While the other projects in the Microbiome consortium focus on how gut microbes affect Alzheimer’s disease (AD), this study focuses on the brain microbiome. The concept of a brain microbiome has been debated for years, because the brain has specialized immune barriers that should prevent microbes from entering. However, there is growing evidence that the brain is not as sterile as previously thought, particularly under weakened or diseased conditions.
Brain infections may contribute to AD by triggering inflammation. Interestingly, research from Dr. Tanzi’s lab suggests that amyloid beta has antimicrobial properties, meaning it can form a barrier around potentially harmful pathogens in the brain and prevent their spread. These amyloid “seeds” may then lead to larger amyloid deposits that build up into the plaques that characterize the AD brain.

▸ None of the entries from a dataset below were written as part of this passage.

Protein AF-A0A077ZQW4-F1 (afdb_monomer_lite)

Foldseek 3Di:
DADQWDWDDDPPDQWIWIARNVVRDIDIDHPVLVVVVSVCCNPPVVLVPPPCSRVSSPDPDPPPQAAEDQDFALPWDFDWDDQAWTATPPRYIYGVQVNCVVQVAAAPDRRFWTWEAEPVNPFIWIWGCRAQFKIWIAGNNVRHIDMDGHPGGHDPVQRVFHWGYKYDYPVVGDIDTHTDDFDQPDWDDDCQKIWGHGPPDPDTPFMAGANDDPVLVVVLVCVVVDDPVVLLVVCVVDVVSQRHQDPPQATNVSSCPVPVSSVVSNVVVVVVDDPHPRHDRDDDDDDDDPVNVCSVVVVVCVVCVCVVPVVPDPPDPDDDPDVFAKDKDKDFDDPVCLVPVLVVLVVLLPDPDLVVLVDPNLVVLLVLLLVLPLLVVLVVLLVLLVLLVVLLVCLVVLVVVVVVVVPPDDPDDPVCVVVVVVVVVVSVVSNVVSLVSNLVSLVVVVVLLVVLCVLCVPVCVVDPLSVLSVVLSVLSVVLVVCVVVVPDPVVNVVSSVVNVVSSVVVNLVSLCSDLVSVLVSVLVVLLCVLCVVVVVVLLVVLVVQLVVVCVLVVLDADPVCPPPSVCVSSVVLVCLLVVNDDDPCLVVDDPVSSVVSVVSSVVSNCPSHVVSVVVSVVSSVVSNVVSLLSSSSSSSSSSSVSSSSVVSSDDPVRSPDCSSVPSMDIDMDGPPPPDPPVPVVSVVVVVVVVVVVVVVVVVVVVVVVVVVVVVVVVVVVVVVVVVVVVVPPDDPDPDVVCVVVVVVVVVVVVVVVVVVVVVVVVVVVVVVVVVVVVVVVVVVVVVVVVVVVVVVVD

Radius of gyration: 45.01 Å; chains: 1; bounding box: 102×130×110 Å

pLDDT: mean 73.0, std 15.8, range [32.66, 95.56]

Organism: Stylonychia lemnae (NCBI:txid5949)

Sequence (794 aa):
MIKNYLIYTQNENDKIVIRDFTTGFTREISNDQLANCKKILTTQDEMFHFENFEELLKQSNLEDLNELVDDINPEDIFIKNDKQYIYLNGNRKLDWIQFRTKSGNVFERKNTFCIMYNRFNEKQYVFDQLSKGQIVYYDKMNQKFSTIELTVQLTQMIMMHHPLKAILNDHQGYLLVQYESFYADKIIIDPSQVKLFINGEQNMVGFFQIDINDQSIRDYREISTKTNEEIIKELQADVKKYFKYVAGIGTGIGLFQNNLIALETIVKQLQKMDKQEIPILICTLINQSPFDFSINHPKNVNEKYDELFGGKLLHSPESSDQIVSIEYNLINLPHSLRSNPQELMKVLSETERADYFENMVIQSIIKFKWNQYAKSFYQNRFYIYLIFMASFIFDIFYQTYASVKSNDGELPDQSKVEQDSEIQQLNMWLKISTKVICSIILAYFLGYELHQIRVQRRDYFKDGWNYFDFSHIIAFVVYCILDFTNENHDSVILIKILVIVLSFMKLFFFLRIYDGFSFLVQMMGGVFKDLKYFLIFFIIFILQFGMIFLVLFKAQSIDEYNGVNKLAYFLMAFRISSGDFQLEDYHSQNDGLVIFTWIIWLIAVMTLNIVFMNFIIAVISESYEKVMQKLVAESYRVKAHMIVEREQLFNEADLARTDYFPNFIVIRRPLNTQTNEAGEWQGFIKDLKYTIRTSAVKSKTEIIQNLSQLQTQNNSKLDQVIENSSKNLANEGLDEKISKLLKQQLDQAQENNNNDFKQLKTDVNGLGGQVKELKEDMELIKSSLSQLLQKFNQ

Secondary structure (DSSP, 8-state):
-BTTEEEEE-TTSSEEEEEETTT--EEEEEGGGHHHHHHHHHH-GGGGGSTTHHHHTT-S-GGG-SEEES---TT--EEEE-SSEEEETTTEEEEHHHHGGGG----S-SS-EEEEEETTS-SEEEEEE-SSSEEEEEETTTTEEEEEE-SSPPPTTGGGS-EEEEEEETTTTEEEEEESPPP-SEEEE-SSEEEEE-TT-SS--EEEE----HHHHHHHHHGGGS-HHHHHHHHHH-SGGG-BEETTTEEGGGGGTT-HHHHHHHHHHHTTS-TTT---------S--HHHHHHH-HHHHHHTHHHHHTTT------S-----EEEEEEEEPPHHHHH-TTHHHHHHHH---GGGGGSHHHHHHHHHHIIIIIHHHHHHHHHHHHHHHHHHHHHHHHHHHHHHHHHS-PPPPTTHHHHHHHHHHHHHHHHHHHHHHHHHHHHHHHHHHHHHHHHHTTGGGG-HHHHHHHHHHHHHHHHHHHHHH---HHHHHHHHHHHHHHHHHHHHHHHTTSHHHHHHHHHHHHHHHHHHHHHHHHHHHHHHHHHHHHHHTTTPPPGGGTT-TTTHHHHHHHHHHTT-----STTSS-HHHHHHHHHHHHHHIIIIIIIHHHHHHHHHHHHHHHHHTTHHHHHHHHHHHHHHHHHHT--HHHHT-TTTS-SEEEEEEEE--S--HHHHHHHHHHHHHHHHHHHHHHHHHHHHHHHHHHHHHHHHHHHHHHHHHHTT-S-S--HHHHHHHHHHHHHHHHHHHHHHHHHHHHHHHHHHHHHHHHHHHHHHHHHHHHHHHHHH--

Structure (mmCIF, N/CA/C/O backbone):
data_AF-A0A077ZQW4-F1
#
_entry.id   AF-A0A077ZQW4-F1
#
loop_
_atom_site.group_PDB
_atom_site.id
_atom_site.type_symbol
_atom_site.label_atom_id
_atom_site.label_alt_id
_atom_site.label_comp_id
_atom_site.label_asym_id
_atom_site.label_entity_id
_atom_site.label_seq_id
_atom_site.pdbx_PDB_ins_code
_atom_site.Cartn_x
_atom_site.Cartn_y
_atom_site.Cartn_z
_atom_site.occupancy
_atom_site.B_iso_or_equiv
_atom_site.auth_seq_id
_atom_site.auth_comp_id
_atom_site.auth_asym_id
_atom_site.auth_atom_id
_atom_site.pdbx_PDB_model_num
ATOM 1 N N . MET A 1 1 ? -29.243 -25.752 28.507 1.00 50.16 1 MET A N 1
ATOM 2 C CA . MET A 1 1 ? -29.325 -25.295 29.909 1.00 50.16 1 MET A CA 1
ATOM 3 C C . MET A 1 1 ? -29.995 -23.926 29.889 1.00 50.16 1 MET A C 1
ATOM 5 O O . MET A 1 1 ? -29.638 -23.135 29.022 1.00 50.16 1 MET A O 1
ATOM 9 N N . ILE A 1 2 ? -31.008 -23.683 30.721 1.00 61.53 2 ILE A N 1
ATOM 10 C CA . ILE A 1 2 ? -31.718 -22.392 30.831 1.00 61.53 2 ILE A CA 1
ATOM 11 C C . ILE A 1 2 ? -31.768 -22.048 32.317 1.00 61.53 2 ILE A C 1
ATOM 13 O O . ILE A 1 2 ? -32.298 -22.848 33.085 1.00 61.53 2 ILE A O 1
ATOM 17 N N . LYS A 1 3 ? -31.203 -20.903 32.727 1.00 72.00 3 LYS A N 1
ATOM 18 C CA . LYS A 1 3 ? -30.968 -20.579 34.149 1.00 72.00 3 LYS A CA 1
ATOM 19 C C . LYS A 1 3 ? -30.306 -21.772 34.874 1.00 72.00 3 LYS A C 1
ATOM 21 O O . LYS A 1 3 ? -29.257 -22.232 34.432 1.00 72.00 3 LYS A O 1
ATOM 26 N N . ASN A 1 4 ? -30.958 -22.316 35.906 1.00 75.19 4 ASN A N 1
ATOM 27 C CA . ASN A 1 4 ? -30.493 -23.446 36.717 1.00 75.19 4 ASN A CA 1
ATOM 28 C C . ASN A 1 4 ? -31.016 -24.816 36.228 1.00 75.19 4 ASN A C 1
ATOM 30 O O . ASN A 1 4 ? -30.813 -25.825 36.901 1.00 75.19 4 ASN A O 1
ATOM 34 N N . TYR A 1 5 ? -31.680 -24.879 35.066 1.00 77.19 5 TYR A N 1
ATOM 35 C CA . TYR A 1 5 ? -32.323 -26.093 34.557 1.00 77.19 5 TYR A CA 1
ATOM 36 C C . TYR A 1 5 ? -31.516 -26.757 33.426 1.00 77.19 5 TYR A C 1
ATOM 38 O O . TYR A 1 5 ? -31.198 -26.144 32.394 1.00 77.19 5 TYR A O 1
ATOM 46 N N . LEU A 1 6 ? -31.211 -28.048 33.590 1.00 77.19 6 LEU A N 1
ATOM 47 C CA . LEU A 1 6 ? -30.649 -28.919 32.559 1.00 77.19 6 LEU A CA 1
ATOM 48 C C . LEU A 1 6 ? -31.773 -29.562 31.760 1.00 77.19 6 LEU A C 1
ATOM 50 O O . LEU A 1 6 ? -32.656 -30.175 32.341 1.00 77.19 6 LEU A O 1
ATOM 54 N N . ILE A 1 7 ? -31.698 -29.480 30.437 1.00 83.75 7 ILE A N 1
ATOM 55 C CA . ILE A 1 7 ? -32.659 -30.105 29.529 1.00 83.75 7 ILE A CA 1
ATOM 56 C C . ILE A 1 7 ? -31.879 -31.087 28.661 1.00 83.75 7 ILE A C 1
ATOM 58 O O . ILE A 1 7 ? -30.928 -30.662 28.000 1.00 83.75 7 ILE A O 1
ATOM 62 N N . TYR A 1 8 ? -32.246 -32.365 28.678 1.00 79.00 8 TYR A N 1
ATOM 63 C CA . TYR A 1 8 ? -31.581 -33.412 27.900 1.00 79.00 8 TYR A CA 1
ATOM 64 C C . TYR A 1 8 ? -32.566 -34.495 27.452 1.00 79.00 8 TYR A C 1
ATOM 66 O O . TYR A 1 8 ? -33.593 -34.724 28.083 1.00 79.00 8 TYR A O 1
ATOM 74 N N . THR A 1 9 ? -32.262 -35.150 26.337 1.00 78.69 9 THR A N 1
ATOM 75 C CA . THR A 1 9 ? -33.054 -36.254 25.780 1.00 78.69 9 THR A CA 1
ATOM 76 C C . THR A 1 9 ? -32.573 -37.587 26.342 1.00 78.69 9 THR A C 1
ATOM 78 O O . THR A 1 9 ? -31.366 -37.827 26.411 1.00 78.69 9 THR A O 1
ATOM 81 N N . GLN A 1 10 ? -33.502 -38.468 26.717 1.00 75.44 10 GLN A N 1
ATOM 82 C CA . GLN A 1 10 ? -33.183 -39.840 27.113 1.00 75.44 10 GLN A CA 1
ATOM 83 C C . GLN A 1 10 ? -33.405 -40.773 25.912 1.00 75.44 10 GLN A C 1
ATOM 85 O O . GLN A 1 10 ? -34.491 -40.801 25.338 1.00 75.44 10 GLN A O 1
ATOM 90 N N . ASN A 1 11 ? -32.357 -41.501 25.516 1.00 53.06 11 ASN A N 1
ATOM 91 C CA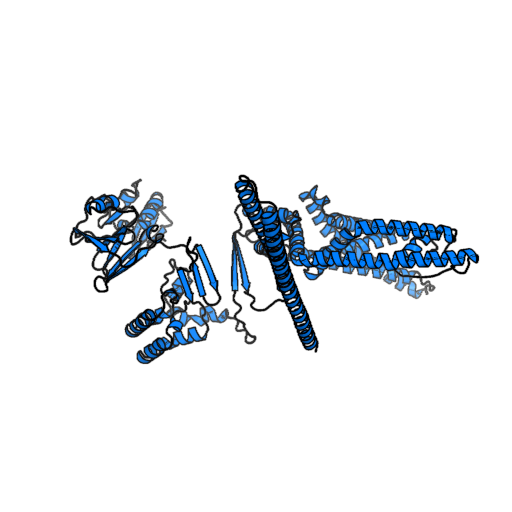 . ASN A 1 11 ? -32.161 -42.118 24.191 1.00 53.06 11 ASN A CA 1
ATOM 92 C C . ASN A 1 11 ? -33.130 -43.243 23.757 1.00 53.06 11 ASN A C 1
ATOM 94 O O . ASN A 1 11 ? -32.823 -43.937 22.795 1.00 53.06 11 ASN A O 1
ATOM 98 N N . GLU A 1 12 ? -34.290 -43.434 24.388 1.00 56.28 12 GLU A N 1
ATOM 99 C CA . GLU A 1 12 ? -35.177 -44.558 24.032 1.00 56.28 12 GLU A CA 1
ATOM 100 C C . GLU A 1 12 ? -36.663 -44.214 23.839 1.00 56.28 12 GLU A C 1
ATOM 102 O O . GLU A 1 12 ? -37.379 -45.069 23.338 1.00 56.28 12 GLU A O 1
ATOM 107 N N . ASN A 1 13 ? -37.151 -43.000 24.146 1.00 57.34 13 ASN A N 1
ATOM 108 C CA . ASN A 1 13 ? -38.607 -42.728 24.115 1.00 57.34 13 ASN A CA 1
ATOM 109 C C . ASN A 1 13 ? -39.046 -41.321 23.650 1.00 57.34 13 ASN A C 1
ATOM 111 O O . ASN A 1 13 ? -40.170 -40.922 23.940 1.00 57.34 13 ASN A O 1
ATOM 115 N N . ASP A 1 14 ? -38.198 -40.543 22.965 1.00 64.56 14 ASP A N 1
ATOM 116 C CA . ASP A 1 14 ? -38.539 -39.176 22.489 1.00 64.56 14 ASP A CA 1
ATOM 117 C C . ASP A 1 14 ? -39.018 -38.207 23.603 1.00 64.56 14 ASP A C 1
ATOM 119 O O . ASP A 1 14 ? -39.628 -37.159 23.367 1.00 64.56 14 ASP A O 1
ATOM 123 N N . LYS A 1 15 ? -38.707 -38.560 24.856 1.00 74.62 15 LYS A N 1
ATOM 124 C CA . LYS A 1 15 ? -38.993 -37.779 26.056 1.00 74.62 15 LYS A CA 1
ATOM 125 C C . LYS A 1 15 ? -37.801 -36.910 26.425 1.00 74.62 15 LYS A C 1
ATOM 127 O O . LYS A 1 15 ? -36.641 -37.335 26.383 1.00 74.62 15 LYS A O 1
ATOM 132 N N . ILE A 1 16 ? -38.106 -35.691 26.845 1.00 82.38 16 ILE A N 1
ATOM 133 C CA . ILE A 1 16 ? -37.131 -34.709 27.297 1.00 82.38 16 ILE A CA 1
ATOM 134 C C . ILE A 1 16 ? -37.187 -34.633 28.813 1.00 82.38 16 ILE A C 1
ATOM 136 O O . ILE A 1 16 ? -38.235 -34.357 29.391 1.00 82.38 16 ILE A O 1
ATOM 140 N N . VAL A 1 17 ? -36.041 -34.836 29.451 1.00 83.69 17 VAL A N 1
ATOM 141 C CA . VAL A 1 17 ? -35.881 -34.708 30.894 1.00 83.69 17 VAL A CA 1
ATOM 142 C C . VAL A 1 17 ? -35.375 -33.311 31.218 1.00 83.69 17 VAL A C 1
ATOM 144 O O . VAL A 1 17 ? -34.400 -32.825 30.635 1.00 83.69 17 VAL A O 1
ATOM 147 N N . ILE A 1 18 ? -36.026 -32.674 32.183 1.00 84.00 18 ILE A N 1
ATOM 148 C CA . ILE A 1 18 ? -35.644 -31.378 32.728 1.00 84.00 18 ILE A CA 1
ATOM 149 C C . ILE A 1 18 ? -35.275 -31.578 34.186 1.00 84.00 18 ILE A C 1
ATOM 151 O O . ILE A 1 18 ? -36.077 -32.100 34.955 1.00 84.00 18 ILE A O 1
ATOM 155 N N . ARG A 1 19 ? -34.067 -31.167 34.567 1.00 80.00 19 ARG A N 1
ATOM 156 C CA . ARG A 1 19 ? -33.557 -31.234 35.938 1.00 80.00 19 ARG A CA 1
ATOM 157 C C . ARG A 1 19 ? -33.258 -29.837 36.451 1.00 80.00 19 ARG A C 1
ATOM 159 O O . ARG A 1 19 ? -32.452 -29.134 35.850 1.00 80.00 19 ARG A O 1
ATOM 166 N N . ASP A 1 20 ? -33.845 -29.479 37.580 1.00 80.88 20 ASP A N 1
ATOM 167 C CA . ASP A 1 20 ? -33.418 -28.336 38.380 1.00 80.88 20 ASP A CA 1
ATOM 168 C C . ASP A 1 20 ? -32.148 -28.706 39.162 1.00 80.88 20 ASP A C 1
ATOM 170 O O . ASP A 1 20 ? -32.159 -29.643 39.962 1.00 80.88 20 ASP A O 1
ATOM 174 N N . PHE A 1 21 ? -31.040 -28.000 38.938 1.00 66.88 21 PHE A N 1
ATOM 175 C CA . PHE A 1 21 ? -29.800 -28.239 39.685 1.00 66.88 21 PHE A CA 1
ATOM 176 C C . PHE A 1 21 ? -29.854 -27.757 41.136 1.00 66.88 21 PHE A C 1
ATOM 178 O O . PHE A 1 21 ? -29.076 -28.238 41.956 1.00 66.88 21 PHE A O 1
ATOM 185 N N . THR A 1 22 ? -30.752 -26.827 41.454 1.00 66.00 22 THR A N 1
ATOM 186 C CA . THR A 1 22 ? -30.867 -26.226 42.787 1.00 66.00 22 THR A CA 1
ATOM 187 C C . THR A 1 22 ? -31.596 -27.151 43.758 1.00 66.00 22 THR A C 1
ATOM 189 O O . THR A 1 22 ? -31.162 -27.323 44.893 1.00 66.00 22 THR A O 1
ATOM 192 N N . THR A 1 23 ? -32.681 -27.783 43.306 1.00 73.25 23 THR A N 1
ATOM 193 C CA . THR A 1 23 ? -33.507 -28.683 44.133 1.00 73.25 23 THR A CA 1
ATOM 194 C C . THR A 1 23 ? -33.296 -30.167 43.825 1.00 73.25 23 THR A C 1
ATOM 196 O O . THR A 1 23 ? -33.724 -31.025 44.593 1.00 73.25 23 THR A O 1
ATOM 199 N N . GLY A 1 24 ? -32.660 -30.494 42.695 1.00 70.19 24 GLY A N 1
ATOM 200 C CA . GLY A 1 24 ? -32.555 -31.861 42.180 1.00 70.19 24 GLY A CA 1
ATOM 201 C C . GLY A 1 24 ? -33.846 -32.387 41.541 1.00 70.19 24 GLY A C 1
ATOM 202 O O . GLY A 1 24 ? -33.857 -33.518 41.054 1.00 70.19 24 GLY A O 1
ATOM 203 N N . PHE A 1 25 ? -34.921 -31.590 41.519 1.00 78.50 25 PHE A N 1
ATOM 204 C CA . PHE A 1 25 ? -36.231 -31.984 41.010 1.00 78.50 25 PHE A CA 1
ATOM 205 C C . PHE A 1 25 ? -36.199 -32.217 39.494 1.00 78.50 25 PHE A C 1
ATOM 207 O O . PHE A 1 25 ? -35.634 -31.420 38.739 1.00 78.50 25 PHE A O 1
ATOM 214 N N . THR A 1 26 ? -36.809 -33.314 39.040 1.00 83.00 26 THR A N 1
ATOM 215 C CA . THR A 1 26 ? -36.817 -33.714 37.628 1.00 83.00 26 THR A CA 1
ATOM 216 C C . THR A 1 26 ? -38.226 -33.923 37.094 1.00 83.00 26 THR A C 1
ATOM 218 O O . THR A 1 26 ? -39.033 -34.571 37.755 1.00 83.00 26 THR A O 1
ATOM 221 N N . ARG A 1 27 ? -38.492 -33.461 35.867 1.00 83.50 27 ARG A N 1
ATOM 222 C CA . ARG A 1 27 ? -39.709 -33.786 35.103 1.00 83.50 27 ARG A CA 1
ATOM 223 C C . ARG A 1 27 ? -39.375 -34.310 33.718 1.00 83.50 27 ARG A C 1
ATOM 225 O O . ARG A 1 27 ? -38.410 -33.865 33.101 1.00 83.50 27 ARG A O 1
ATOM 232 N N . GLU A 1 28 ? -40.221 -35.204 33.228 1.00 85.31 28 GLU A N 1
ATOM 233 C CA . GLU A 1 28 ? -40.237 -35.641 31.835 1.00 85.31 28 GLU A CA 1
ATOM 234 C C . GLU A 1 28 ? -41.333 -34.883 31.085 1.00 85.31 28 GLU A C 1
ATOM 236 O O . GLU A 1 28 ? -42.446 -34.763 31.583 1.00 85.31 28 GLU A O 1
ATOM 241 N N . ILE A 1 29 ? -41.028 -34.376 29.894 1.00 83.94 29 ILE A N 1
ATOM 242 C CA . ILE A 1 29 ? -42.005 -33.759 28.990 1.00 83.94 29 ILE A CA 1
ATOM 243 C C . ILE A 1 29 ? -41.868 -34.353 27.585 1.00 83.94 29 ILE A C 1
ATOM 245 O O . ILE A 1 29 ? -40.821 -34.897 27.224 1.00 83.94 29 ILE A O 1
ATOM 249 N N . SER A 1 30 ? -42.915 -34.232 26.771 1.00 80.69 30 SER A N 1
ATOM 250 C CA . SER A 1 30 ? -42.846 -34.584 25.345 1.00 80.69 30 SER A CA 1
ATOM 251 C C . SER A 1 30 ? -42.083 -33.523 24.539 1.00 80.69 30 SER A C 1
ATOM 253 O O . SER A 1 30 ? -42.045 -32.349 24.919 1.00 80.69 30 SER A O 1
ATOM 255 N N . ASN A 1 31 ? -41.478 -33.916 23.412 1.00 78.69 31 ASN A N 1
ATOM 256 C CA . ASN A 1 31 ? -40.720 -33.001 22.550 1.00 78.69 31 ASN A CA 1
ATOM 257 C C . ASN A 1 31 ? -41.577 -31.822 22.036 1.00 78.69 31 ASN A C 1
ATOM 259 O O . ASN A 1 31 ? -41.119 -30.679 22.017 1.00 78.69 31 ASN A O 1
ATOM 263 N N . ASP A 1 32 ? -42.860 -32.065 21.753 1.00 76.44 32 ASP A N 1
ATOM 264 C CA . ASP A 1 32 ? -43.817 -31.044 21.298 1.00 76.44 32 ASP A CA 1
ATOM 265 C C . ASP A 1 32 ? -44.064 -29.939 22.343 1.00 76.44 32 ASP A C 1
ATOM 267 O O . ASP A 1 32 ? -44.383 -28.799 22.004 1.00 76.44 32 ASP A O 1
ATOM 271 N N . GLN A 1 33 ? -43.859 -30.238 23.629 1.00 77.88 33 GLN A N 1
ATOM 272 C CA . GLN A 1 33 ? -44.030 -29.296 24.740 1.00 77.88 33 GLN A CA 1
ATOM 273 C C . GLN A 1 33 ? -42.749 -28.513 25.076 1.00 77.88 33 GLN A C 1
ATOM 275 O O . GLN A 1 33 ? -42.772 -27.611 25.921 1.00 77.88 33 GLN A O 1
ATOM 280 N N . LEU A 1 34 ? -41.624 -28.812 24.415 1.00 79.62 34 LEU A N 1
ATOM 281 C CA . LEU A 1 34 ? -40.320 -28.219 24.715 1.00 79.62 34 LEU A CA 1
ATOM 282 C C . LEU A 1 34 ? -40.309 -26.698 24.553 1.00 79.62 34 LEU A C 1
ATOM 284 O O . LEU A 1 34 ? -39.711 -25.996 25.367 1.00 79.62 34 LEU A O 1
ATOM 288 N N . ALA A 1 35 ? -40.946 -26.181 23.502 1.00 76.88 35 ALA A N 1
ATOM 289 C CA . ALA A 1 35 ? -40.974 -24.747 23.221 1.00 76.88 35 ALA A CA 1
ATOM 290 C C . ALA A 1 35 ? -41.691 -23.969 24.339 1.00 76.88 35 ALA A C 1
ATOM 292 O O . ALA A 1 35 ? -41.144 -22.998 24.868 1.00 76.88 35 ALA A O 1
ATOM 293 N N . ASN A 1 36 ? -42.859 -24.459 24.763 1.00 77.62 36 ASN A N 1
ATOM 294 C CA . ASN A 1 36 ? -43.632 -23.886 25.865 1.00 77.62 36 ASN A CA 1
ATOM 295 C C . ASN A 1 36 ? -42.879 -24.001 27.192 1.00 77.62 36 ASN A C 1
ATOM 297 O O . ASN A 1 36 ? -42.802 -23.031 27.944 1.00 77.62 36 ASN A O 1
ATOM 301 N N . CYS A 1 37 ? -42.226 -25.137 27.440 1.00 78.62 37 CYS A N 1
ATOM 302 C CA . CYS A 1 37 ? -41.440 -25.323 28.652 1.00 78.62 37 CYS A CA 1
ATOM 303 C C . CYS A 1 37 ? -40.239 -24.375 28.716 1.00 78.62 37 CYS A C 1
ATOM 305 O O . CYS A 1 37 ? -39.976 -23.786 29.762 1.00 78.62 37 CYS A O 1
ATOM 307 N N . LYS A 1 38 ? -39.525 -24.175 27.602 1.00 76.19 38 LYS A N 1
ATOM 308 C CA . LYS A 1 38 ? -38.432 -23.195 27.532 1.00 76.19 38 LYS A CA 1
ATOM 309 C C . LYS A 1 38 ? -38.939 -21.776 27.803 1.00 76.19 38 LYS A C 1
ATOM 311 O O . LYS A 1 38 ? -38.250 -21.028 28.495 1.00 76.19 38 LYS A O 1
ATOM 316 N N . LYS A 1 39 ? -40.136 -21.418 27.315 1.00 73.00 39 LYS A N 1
ATOM 317 C CA . LYS A 1 39 ? -40.770 -20.117 27.595 1.00 73.00 39 LYS A CA 1
ATOM 318 C C . LYS A 1 39 ? -41.044 -19.969 29.098 1.00 73.00 39 LYS A C 1
ATOM 320 O O . LYS A 1 39 ? -40.514 -19.035 29.691 1.00 73.00 39 LYS A O 1
ATOM 325 N N . ILE A 1 40 ? -41.721 -20.939 29.726 1.00 73.50 40 ILE A N 1
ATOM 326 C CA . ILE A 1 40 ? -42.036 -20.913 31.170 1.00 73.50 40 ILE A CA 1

During the first Microbiome consortium cycle, Drs. Tanzi and Shanmugam found a surprisingly high number of gut bacteria in brain tissue from AD and control patients. The types of bacteria found in brain areas with amyloid plaques differed from those without. To further compare changes in the gut microbiome with those observed in the brain, they began collecting human fecal samples from AD patients. This ambitious, time-intensive effort will continue in the next cycle.
Additionally, Drs. Tanzi and Shanmugam plan to isolate extracellular vesicles, tiny cargo-carrying bubbles from patient fecal samples, to determine if they drive the inflammatory changes caused by the gut microbiome. They will also expand their study to include an identification of bacterial species adjacent to tau pathology. Finally, they will test whether a synbiotic approach in AD mouse models improves disease outcomes. Synbiotics consist of prebiotics, non-digestible fibers that promote bacterial growth, and probiotics containing beneficial bacteria and microbiota. The combination of the two enhances the benefits typically seen with either a pre- or probiotic alone.